Ha superado usted grandes escollos. El académico sabe gramática, pero el escritor debe saber escribir; éste debe crear expresiones e imágenes; debe transmitir nítida la idea; debe pulir, pero sin sacrificar un buen sonido por un gerundio imperfecto; y debe, ante todo, hacerse entender, rompiendo, si es preciso, las reglas ortodoxas, con tal de imprimir alma y sensibilidad a sus escritos.

Colombia está pendiente de sus pasos. Persevere usted. Yo apenas produzco un mal escrito de tarde en tarde, como éste de ahora, cuando detrás de un escritorio bancario me asusta el terror de las cifras que a usted lo derrotaron y veo la necesidad de refugiarme en mi mesa casera para desintoxicarme de encajes y sobresaltos. Me deleito en este momento con las taras de su hermana la boba Ramona (la de su novela, naturalmente).

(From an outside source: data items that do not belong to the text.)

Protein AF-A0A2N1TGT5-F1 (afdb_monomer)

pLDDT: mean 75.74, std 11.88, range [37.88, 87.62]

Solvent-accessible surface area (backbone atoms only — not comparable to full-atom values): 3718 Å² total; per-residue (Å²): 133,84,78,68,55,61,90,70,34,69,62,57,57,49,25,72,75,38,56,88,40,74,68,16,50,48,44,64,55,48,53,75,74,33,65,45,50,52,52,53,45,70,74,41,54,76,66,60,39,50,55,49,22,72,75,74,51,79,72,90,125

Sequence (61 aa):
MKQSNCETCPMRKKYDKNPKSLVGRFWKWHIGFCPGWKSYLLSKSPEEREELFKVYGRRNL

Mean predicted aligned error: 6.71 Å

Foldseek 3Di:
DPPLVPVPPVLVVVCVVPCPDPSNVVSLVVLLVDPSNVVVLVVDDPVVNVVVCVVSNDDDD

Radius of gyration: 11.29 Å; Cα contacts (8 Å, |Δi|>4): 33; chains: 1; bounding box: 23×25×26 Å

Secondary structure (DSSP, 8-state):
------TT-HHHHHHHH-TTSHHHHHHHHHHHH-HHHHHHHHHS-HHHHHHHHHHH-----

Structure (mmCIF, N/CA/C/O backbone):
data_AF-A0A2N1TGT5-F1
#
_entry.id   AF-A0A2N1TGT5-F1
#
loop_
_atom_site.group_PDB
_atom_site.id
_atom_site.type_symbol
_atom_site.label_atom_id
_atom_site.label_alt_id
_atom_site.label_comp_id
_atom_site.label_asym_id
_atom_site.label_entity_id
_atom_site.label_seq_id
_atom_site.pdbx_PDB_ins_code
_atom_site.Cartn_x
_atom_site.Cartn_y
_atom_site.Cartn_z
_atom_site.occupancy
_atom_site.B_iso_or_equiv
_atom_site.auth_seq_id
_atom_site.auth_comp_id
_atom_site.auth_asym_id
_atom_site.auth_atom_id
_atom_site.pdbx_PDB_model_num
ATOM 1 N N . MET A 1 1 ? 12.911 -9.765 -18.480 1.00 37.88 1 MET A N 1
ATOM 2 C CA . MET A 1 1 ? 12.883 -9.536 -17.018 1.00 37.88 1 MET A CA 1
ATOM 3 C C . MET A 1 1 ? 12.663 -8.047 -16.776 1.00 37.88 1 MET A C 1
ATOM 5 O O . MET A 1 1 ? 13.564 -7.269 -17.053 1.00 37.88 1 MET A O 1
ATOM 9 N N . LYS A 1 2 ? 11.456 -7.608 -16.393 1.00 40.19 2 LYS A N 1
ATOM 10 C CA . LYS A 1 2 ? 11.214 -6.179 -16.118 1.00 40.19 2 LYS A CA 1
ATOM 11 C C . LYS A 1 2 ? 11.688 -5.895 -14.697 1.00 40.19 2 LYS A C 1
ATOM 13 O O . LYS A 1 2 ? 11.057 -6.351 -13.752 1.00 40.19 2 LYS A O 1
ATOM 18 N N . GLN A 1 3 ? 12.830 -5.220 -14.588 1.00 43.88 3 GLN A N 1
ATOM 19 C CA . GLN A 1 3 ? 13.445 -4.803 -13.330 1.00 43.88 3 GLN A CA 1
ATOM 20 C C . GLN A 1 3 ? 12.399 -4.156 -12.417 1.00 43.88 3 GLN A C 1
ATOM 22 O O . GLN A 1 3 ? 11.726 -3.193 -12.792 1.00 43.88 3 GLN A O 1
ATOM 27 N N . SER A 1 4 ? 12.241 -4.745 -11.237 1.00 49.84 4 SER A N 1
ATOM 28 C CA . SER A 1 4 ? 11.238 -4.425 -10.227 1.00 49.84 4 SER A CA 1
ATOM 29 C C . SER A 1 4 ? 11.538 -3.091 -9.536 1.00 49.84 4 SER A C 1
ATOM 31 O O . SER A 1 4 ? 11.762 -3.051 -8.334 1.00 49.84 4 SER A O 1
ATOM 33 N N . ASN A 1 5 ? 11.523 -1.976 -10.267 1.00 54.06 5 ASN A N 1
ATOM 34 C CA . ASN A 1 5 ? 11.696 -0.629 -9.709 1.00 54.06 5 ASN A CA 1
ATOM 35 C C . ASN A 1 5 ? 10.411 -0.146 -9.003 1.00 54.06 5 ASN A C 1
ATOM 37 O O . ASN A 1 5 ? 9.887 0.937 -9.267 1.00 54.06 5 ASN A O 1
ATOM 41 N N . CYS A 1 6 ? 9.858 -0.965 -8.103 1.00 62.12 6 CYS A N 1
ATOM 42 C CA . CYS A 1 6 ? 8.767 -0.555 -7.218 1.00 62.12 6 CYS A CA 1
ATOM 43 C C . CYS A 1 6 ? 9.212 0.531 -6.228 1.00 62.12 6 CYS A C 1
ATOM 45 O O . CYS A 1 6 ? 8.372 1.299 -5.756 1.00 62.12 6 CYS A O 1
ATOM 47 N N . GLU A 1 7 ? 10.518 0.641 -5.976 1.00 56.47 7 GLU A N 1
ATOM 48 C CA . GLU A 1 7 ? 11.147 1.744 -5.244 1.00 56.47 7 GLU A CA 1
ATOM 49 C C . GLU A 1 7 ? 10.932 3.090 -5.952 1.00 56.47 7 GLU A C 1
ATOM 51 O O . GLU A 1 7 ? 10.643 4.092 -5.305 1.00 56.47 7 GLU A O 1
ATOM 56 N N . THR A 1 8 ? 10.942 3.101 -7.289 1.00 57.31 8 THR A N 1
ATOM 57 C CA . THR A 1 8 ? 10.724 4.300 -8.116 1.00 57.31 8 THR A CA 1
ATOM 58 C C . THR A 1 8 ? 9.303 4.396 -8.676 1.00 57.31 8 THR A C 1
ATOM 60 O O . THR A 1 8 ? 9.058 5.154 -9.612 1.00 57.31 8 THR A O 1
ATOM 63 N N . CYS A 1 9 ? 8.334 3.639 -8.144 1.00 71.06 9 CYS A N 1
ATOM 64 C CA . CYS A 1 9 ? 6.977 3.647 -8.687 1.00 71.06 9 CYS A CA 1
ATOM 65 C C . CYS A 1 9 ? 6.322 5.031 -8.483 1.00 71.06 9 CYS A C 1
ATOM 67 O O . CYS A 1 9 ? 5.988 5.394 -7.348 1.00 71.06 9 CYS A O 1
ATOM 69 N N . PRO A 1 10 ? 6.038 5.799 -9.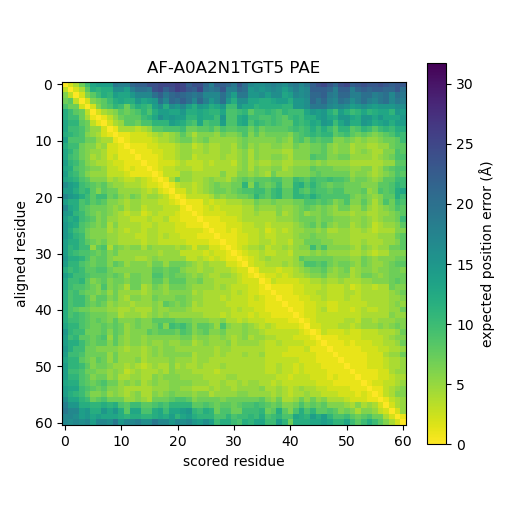556 1.00 67.81 10 PRO A N 1
ATOM 70 C CA . PRO A 1 10 ? 5.455 7.134 -9.430 1.00 67.81 10 PRO A CA 1
ATOM 71 C C . PRO A 1 10 ? 4.055 7.086 -8.814 1.00 67.81 10 PRO A C 1
ATOM 73 O O . PRO A 1 10 ? 3.607 8.053 -8.202 1.00 67.81 10 PRO A O 1
ATOM 76 N N . MET A 1 11 ? 3.361 5.949 -8.928 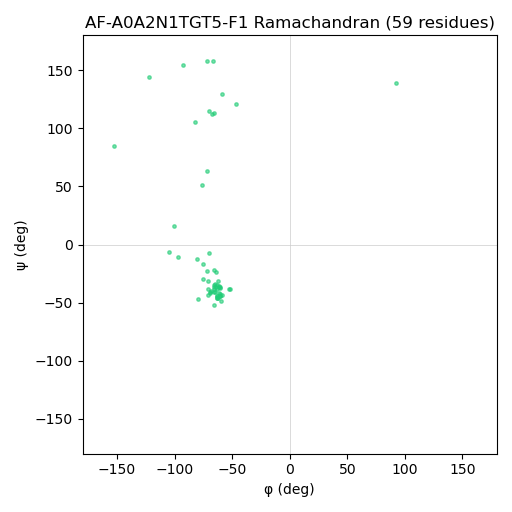1.00 71.38 11 MET A N 1
ATOM 77 C CA . MET A 1 11 ? 2.060 5.787 -8.297 1.00 71.38 11 MET A CA 1
ATOM 78 C C . MET A 1 11 ? 2.150 5.565 -6.779 1.00 71.38 11 MET A C 1
ATOM 80 O O . MET A 1 11 ? 1.269 6.043 -6.070 1.00 71.38 11 MET A O 1
ATOM 84 N N . ARG A 1 12 ? 3.232 4.953 -6.260 1.00 78.69 12 ARG A N 1
ATOM 85 C CA . ARG A 1 12 ? 3.482 4.873 -4.806 1.00 78.69 12 ARG A CA 1
ATOM 86 C C . ARG A 1 12 ? 3.678 6.270 -4.230 1.00 78.69 12 ARG A C 1
ATOM 88 O O . ARG A 1 12 ? 3.048 6.608 -3.240 1.00 78.69 12 ARG A O 1
ATOM 95 N N . LYS A 1 13 ? 4.461 7.112 -4.911 1.00 80.25 13 LYS A N 1
ATOM 96 C CA . LYS A 1 13 ? 4.668 8.518 -4.526 1.00 80.25 13 LYS A CA 1
ATOM 97 C C . LYS A 1 13 ? 3.363 9.324 -4.528 1.00 80.25 13 LYS A C 1
ATOM 99 O O . LYS A 1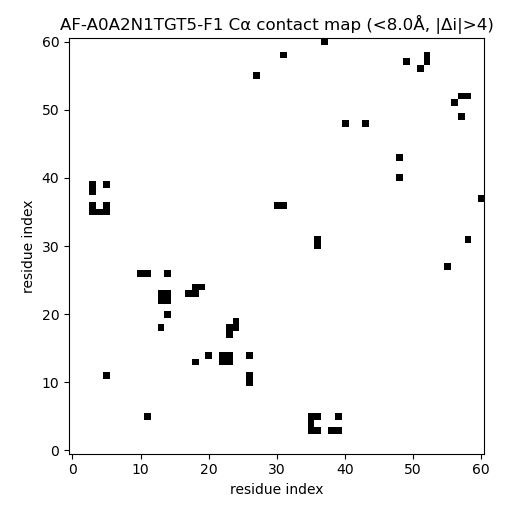 13 ? 3.150 10.165 -3.661 1.00 80.25 13 LYS A O 1
ATOM 104 N N . LYS A 1 14 ? 2.464 9.057 -5.483 1.00 77.62 14 LYS A N 1
ATOM 105 C CA . LYS A 1 14 ? 1.124 9.672 -5.517 1.00 77.62 14 LYS A CA 1
ATOM 106 C C . LYS A 1 14 ? 0.231 9.184 -4.372 1.00 77.62 14 LYS A C 1
ATOM 108 O O . LYS A 1 14 ? -0.485 10.001 -3.800 1.00 77.62 14 LYS A O 1
ATOM 113 N N . TYR A 1 15 ? 0.286 7.893 -4.037 1.00 82.06 15 TYR A N 1
ATOM 114 C CA . TYR A 1 15 ? -0.420 7.337 -2.881 1.00 82.06 15 TYR A CA 1
ATOM 115 C C . TYR A 1 15 ? 0.093 7.933 -1.568 1.00 82.06 15 TYR A C 1
ATOM 117 O O . TYR A 1 15 ? -0.714 8.339 -0.746 1.00 82.06 15 TYR A O 1
ATOM 125 N N . ASP A 1 16 ? 1.411 8.043 -1.405 1.00 79.62 16 ASP A N 1
ATOM 126 C CA . ASP A 1 16 ? 2.047 8.629 -0.222 1.00 79.62 16 ASP A CA 1
ATOM 127 C C . ASP A 1 16 ? 1.635 10.097 -0.026 1.00 79.62 16 ASP A C 1
ATOM 129 O O . ASP A 1 16 ? 1.233 10.505 1.059 1.00 79.62 16 ASP A O 1
ATOM 133 N N . LYS A 1 17 ? 1.597 10.866 -1.124 1.00 83.25 17 LYS A N 1
ATOM 134 C CA . LYS A 1 17 ? 1.157 12.266 -1.103 1.00 83.25 17 LYS A CA 1
ATOM 135 C C . LYS A 1 17 ? -0.327 12.427 -0.755 1.00 83.25 17 LYS A C 1
ATOM 137 O O . LYS A 1 17 ? -0.684 13.408 -0.116 1.00 83.25 17 LYS A O 1
ATOM 142 N N . ASN A 1 18 ? -1.204 11.542 -1.237 1.00 81.75 18 ASN A N 1
ATOM 143 C CA . ASN A 1 18 ? -2.648 11.617 -0.990 1.00 81.75 18 ASN A CA 1
ATOM 144 C C . ASN A 1 18 ? -3.317 10.225 -1.037 1.00 81.75 18 ASN A C 1
ATOM 146 O O . ASN A 1 18 ? -3.905 9.843 -2.059 1.00 81.75 18 ASN A O 1
ATOM 150 N N . PRO A 1 19 ? -3.310 9.470 0.076 1.00 77.69 19 PRO A N 1
ATOM 151 C CA . PRO A 1 19 ? -3.838 8.104 0.101 1.00 77.69 19 PRO A CA 1
ATOM 152 C C . PRO A 1 19 ? -5.371 8.052 0.020 1.00 77.69 19 PRO A C 1
ATOM 154 O O . PRO A 1 19 ? -5.938 7.047 -0.410 1.00 77.69 19 PRO A O 1
ATOM 157 N N . LYS A 1 20 ? -6.058 9.141 0.397 1.00 79.31 20 LYS A N 1
ATOM 158 C CA . LYS A 1 20 ? -7.526 9.264 0.343 1.00 79.31 20 LYS A CA 1
ATOM 159 C C . LYS A 1 20 ? -8.077 9.613 -1.045 1.00 79.31 20 LYS A C 1
ATOM 161 O O . LYS A 1 20 ? -9.282 9.491 -1.252 1.00 79.31 20 LYS A O 1
ATOM 166 N N . SER A 1 21 ? -7.235 10.024 -1.993 1.00 83.31 21 SER A N 1
ATOM 167 C CA . SER A 1 21 ? -7.696 10.401 -3.334 1.00 83.31 21 SER A CA 1
ATOM 168 C C . SER A 1 21 ? -8.135 9.187 -4.155 1.00 83.31 21 SER A C 1
ATOM 170 O O . SER A 1 21 ? -7.681 8.065 -3.926 1.00 83.31 21 SER A O 1
ATOM 172 N N . LEU A 1 22 ? -8.968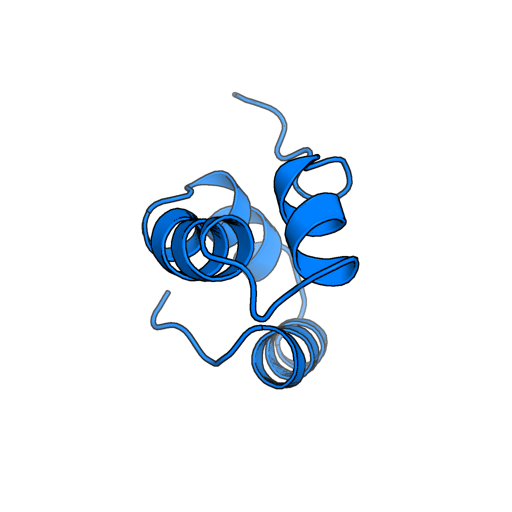 9.416 -5.177 1.00 83.19 22 LEU A N 1
ATOM 173 C CA . LEU A 1 22 ? -9.400 8.381 -6.131 1.00 83.19 22 LEU A CA 1
ATOM 174 C C . LEU A 1 22 ? -8.205 7.629 -6.742 1.00 83.19 22 LEU A C 1
ATOM 176 O O . LEU A 1 22 ? -8.231 6.407 -6.850 1.00 83.19 22 LEU A O 1
ATOM 180 N N . VAL A 1 23 ? -7.114 8.346 -7.031 1.00 81.62 23 VAL A N 1
ATOM 181 C CA . VAL A 1 23 ? -5.843 7.773 -7.505 1.00 81.62 23 VAL A CA 1
ATOM 182 C C . VAL A 1 23 ? -5.173 6.888 -6.446 1.00 81.62 23 VAL A C 1
ATOM 184 O O . VAL A 1 23 ? -4.606 5.857 -6.791 1.00 81.62 23 VAL A O 1
ATOM 187 N N . GLY A 1 24 ? -5.254 7.246 -5.161 1.00 82.31 24 GLY A N 1
ATOM 188 C CA . GLY A 1 24 ? -4.721 6.441 -4.059 1.00 82.31 24 GLY A CA 1
ATOM 189 C C . GLY A 1 24 ? -5.517 5.148 -3.846 1.00 82.31 24 GLY A C 1
ATOM 190 O O . GLY A 1 24 ? -4.938 4.070 -3.703 1.00 82.31 24 GLY A O 1
ATOM 191 N N . ARG A 1 25 ? -6.851 5.217 -3.937 1.00 83.31 25 ARG A N 1
ATOM 192 C CA . ARG A 1 25 ? -7.719 4.026 -3.954 1.00 83.31 25 ARG A CA 1
ATOM 193 C C . ARG A 1 25 ? -7.453 3.139 -5.166 1.00 83.31 25 ARG A C 1
ATOM 195 O O . ARG A 1 25 ? -7.286 1.932 -4.995 1.00 83.31 25 ARG A O 1
ATOM 202 N N . PHE A 1 26 ? -7.340 3.732 -6.354 1.00 84.31 26 PHE A N 1
ATOM 203 C CA . PHE A 1 26 ? -6.972 3.010 -7.569 1.00 84.31 26 PHE A CA 1
ATOM 204 C C . PHE A 1 26 ? -5.607 2.344 -7.411 1.00 84.31 26 PHE A C 1
ATOM 206 O O . PHE A 1 26 ? -5.463 1.169 -7.721 1.00 84.31 26 PHE A O 1
ATOM 213 N N . TRP A 1 27 ? -4.626 3.043 -6.834 1.00 82.38 27 TRP A N 1
ATOM 214 C CA . TRP A 1 27 ? -3.314 2.472 -6.563 1.00 82.38 27 TRP A CA 1
ATOM 215 C C . TRP A 1 27 ? -3.392 1.277 -5.613 1.00 82.38 27 TRP A C 1
ATOM 217 O O . TRP A 1 27 ? -2.782 0.252 -5.896 1.00 82.38 27 TRP A O 1
ATOM 227 N N . LYS A 1 28 ? -4.170 1.370 -4.527 1.00 81.25 28 LYS A N 1
ATOM 228 C CA . LYS A 1 28 ? -4.350 0.279 -3.557 1.00 81.25 28 LYS A CA 1
ATOM 229 C C . LYS A 1 28 ? -4.964 -0.975 -4.187 1.00 81.25 28 LYS A C 1
ATOM 231 O O . LYS A 1 28 ? -4.595 -2.084 -3.796 1.00 81.25 28 LYS A O 1
ATOM 236 N N . TRP A 1 29 ? -5.875 -0.790 -5.140 1.00 83.38 29 TRP A N 1
ATOM 237 C CA . TRP A 1 29 ? -6.438 -1.862 -5.960 1.00 83.38 29 TRP A CA 1
ATOM 238 C C . TRP A 1 29 ? -5.407 -2.398 -6.963 1.00 83.38 29 TRP A C 1
ATOM 240 O O . TRP A 1 29 ? -5.215 -3.608 -7.066 1.00 83.38 29 TRP A O 1
ATOM 250 N N . HIS A 1 30 ? -4.655 -1.513 -7.622 1.00 79.81 30 HIS A N 1
ATOM 251 C CA . HIS A 1 30 ? -3.724 -1.907 -8.675 1.00 79.81 30 HIS A CA 1
ATOM 252 C C . HIS A 1 30 ? -2.557 -2.767 -8.173 1.00 79.81 30 HIS A C 1
ATOM 254 O O . HIS A 1 30 ? -2.112 -3.688 -8.854 1.00 79.81 30 HIS A O 1
ATOM 260 N N . ILE A 1 31 ? -2.078 -2.516 -6.954 1.00 80.19 31 ILE A N 1
ATOM 261 C CA . ILE A 1 31 ? -1.010 -3.320 -6.347 1.00 80.19 31 ILE A CA 1
ATOM 262 C C . ILE A 1 31 ? -1.446 -4.742 -5.970 1.00 80.19 31 ILE A C 1
ATOM 264 O O . ILE A 1 31 ? -0.591 -5.547 -5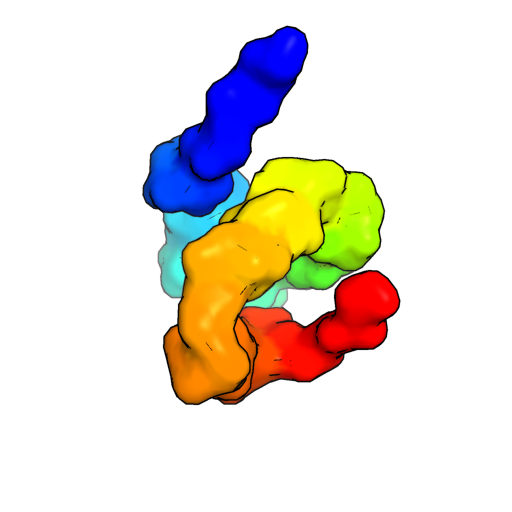.619 1.00 80.19 31 ILE A O 1
ATOM 268 N N . GLY A 1 32 ? -2.739 -5.075 -6.068 1.00 76.25 32 GLY A N 1
ATOM 269 C CA . GLY A 1 32 ? -3.212 -6.460 -5.991 1.00 76.25 32 GLY A CA 1
ATOM 270 C C . GLY A 1 32 ? -2.833 -7.284 -7.226 1.00 76.25 32 GLY A C 1
ATOM 271 O O . GLY A 1 32 ? -2.441 -8.439 -7.090 1.00 76.25 32 GLY A O 1
ATOM 272 N N . PHE A 1 33 ? -2.881 -6.678 -8.417 1.00 74.12 33 PHE A N 1
ATOM 273 C CA . PHE A 1 33 ? -2.472 -7.330 -9.666 1.00 74.12 33 PHE A CA 1
ATOM 274 C C . PHE A 1 33 ? -1.037 -6.994 -10.078 1.00 74.12 33 PHE A C 1
ATOM 276 O O . PHE A 1 33 ? -0.511 -7.600 -11.006 1.00 74.12 33 PHE A O 1
ATOM 283 N N . CYS A 1 34 ? -0.400 -6.017 -9.425 1.00 78.12 34 CYS A N 1
ATOM 284 C CA . CYS A 1 34 ? 0.927 -5.557 -9.808 1.00 78.12 34 CYS A CA 1
ATOM 285 C C . CYS A 1 34 ? 1.979 -6.651 -9.552 1.00 78.12 34 CYS A C 1
ATOM 287 O O . CYS A 1 34 ? 2.302 -6.930 -8.390 1.00 78.12 34 CYS A O 1
ATOM 289 N N . PRO A 1 35 ? 2.578 -7.231 -10.609 1.00 73.56 35 PRO A N 1
ATOM 290 C CA . PRO A 1 35 ? 3.561 -8.299 -10.450 1.00 73.56 35 PRO A CA 1
ATOM 291 C C . PRO A 1 35 ? 4.823 -7.797 -9.738 1.00 73.56 35 PRO A C 1
ATOM 293 O O . PRO A 1 35 ? 5.396 -8.509 -8.919 1.00 73.56 35 PRO A O 1
ATOM 296 N N . GLY A 1 36 ? 5.205 -6.534 -9.964 1.00 76.62 36 GLY A N 1
ATOM 297 C CA . GLY A 1 36 ? 6.349 -5.919 -9.291 1.00 76.62 36 GLY A CA 1
ATOM 298 C C . GLY A 1 36 ? 6.161 -5.791 -7.777 1.00 76.62 36 GLY A C 1
ATOM 299 O O . GLY A 1 36 ? 7.111 -6.002 -7.032 1.00 76.62 36 GLY A O 1
ATOM 300 N N . TRP A 1 37 ? 4.941 -5.503 -7.305 1.00 79.06 37 TRP A N 1
ATOM 301 C CA . TRP A 1 37 ? 4.666 -5.379 -5.869 1.00 79.06 37 TRP A CA 1
ATOM 302 C C . TRP A 1 37 ? 4.767 -6.728 -5.155 1.00 79.06 37 TRP A C 1
ATOM 304 O O . TRP A 1 37 ? 5.371 -6.807 -4.086 1.00 79.06 37 TRP A O 1
ATOM 314 N N . LYS A 1 38 ? 4.250 -7.803 -5.769 1.00 78.31 38 LYS A N 1
ATOM 315 C CA . LYS A 1 38 ? 4.453 -9.167 -5.259 1.00 78.31 38 LYS A CA 1
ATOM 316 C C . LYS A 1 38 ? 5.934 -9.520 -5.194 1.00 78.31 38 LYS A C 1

Como todos tenemos algo de insolentes, permítame darle un consejo: administre bien el triunfo, y no camine tan rápido, que bien joven está para que continúe alimentando su indomable úlcera estomacal-literaria. Si va muy de prisa, más rápido llegará al nivel de la in­competencia con que nos tiene asustados Peter. Tampoco se frene, porque esto también es incompetencia. Mejor dicho: se metió usted en la grande.

El Espectador, Correo del Domingo, Bogotá, 25-II-1973.
La Patria, Revista Dominical, 11-VIII-1974.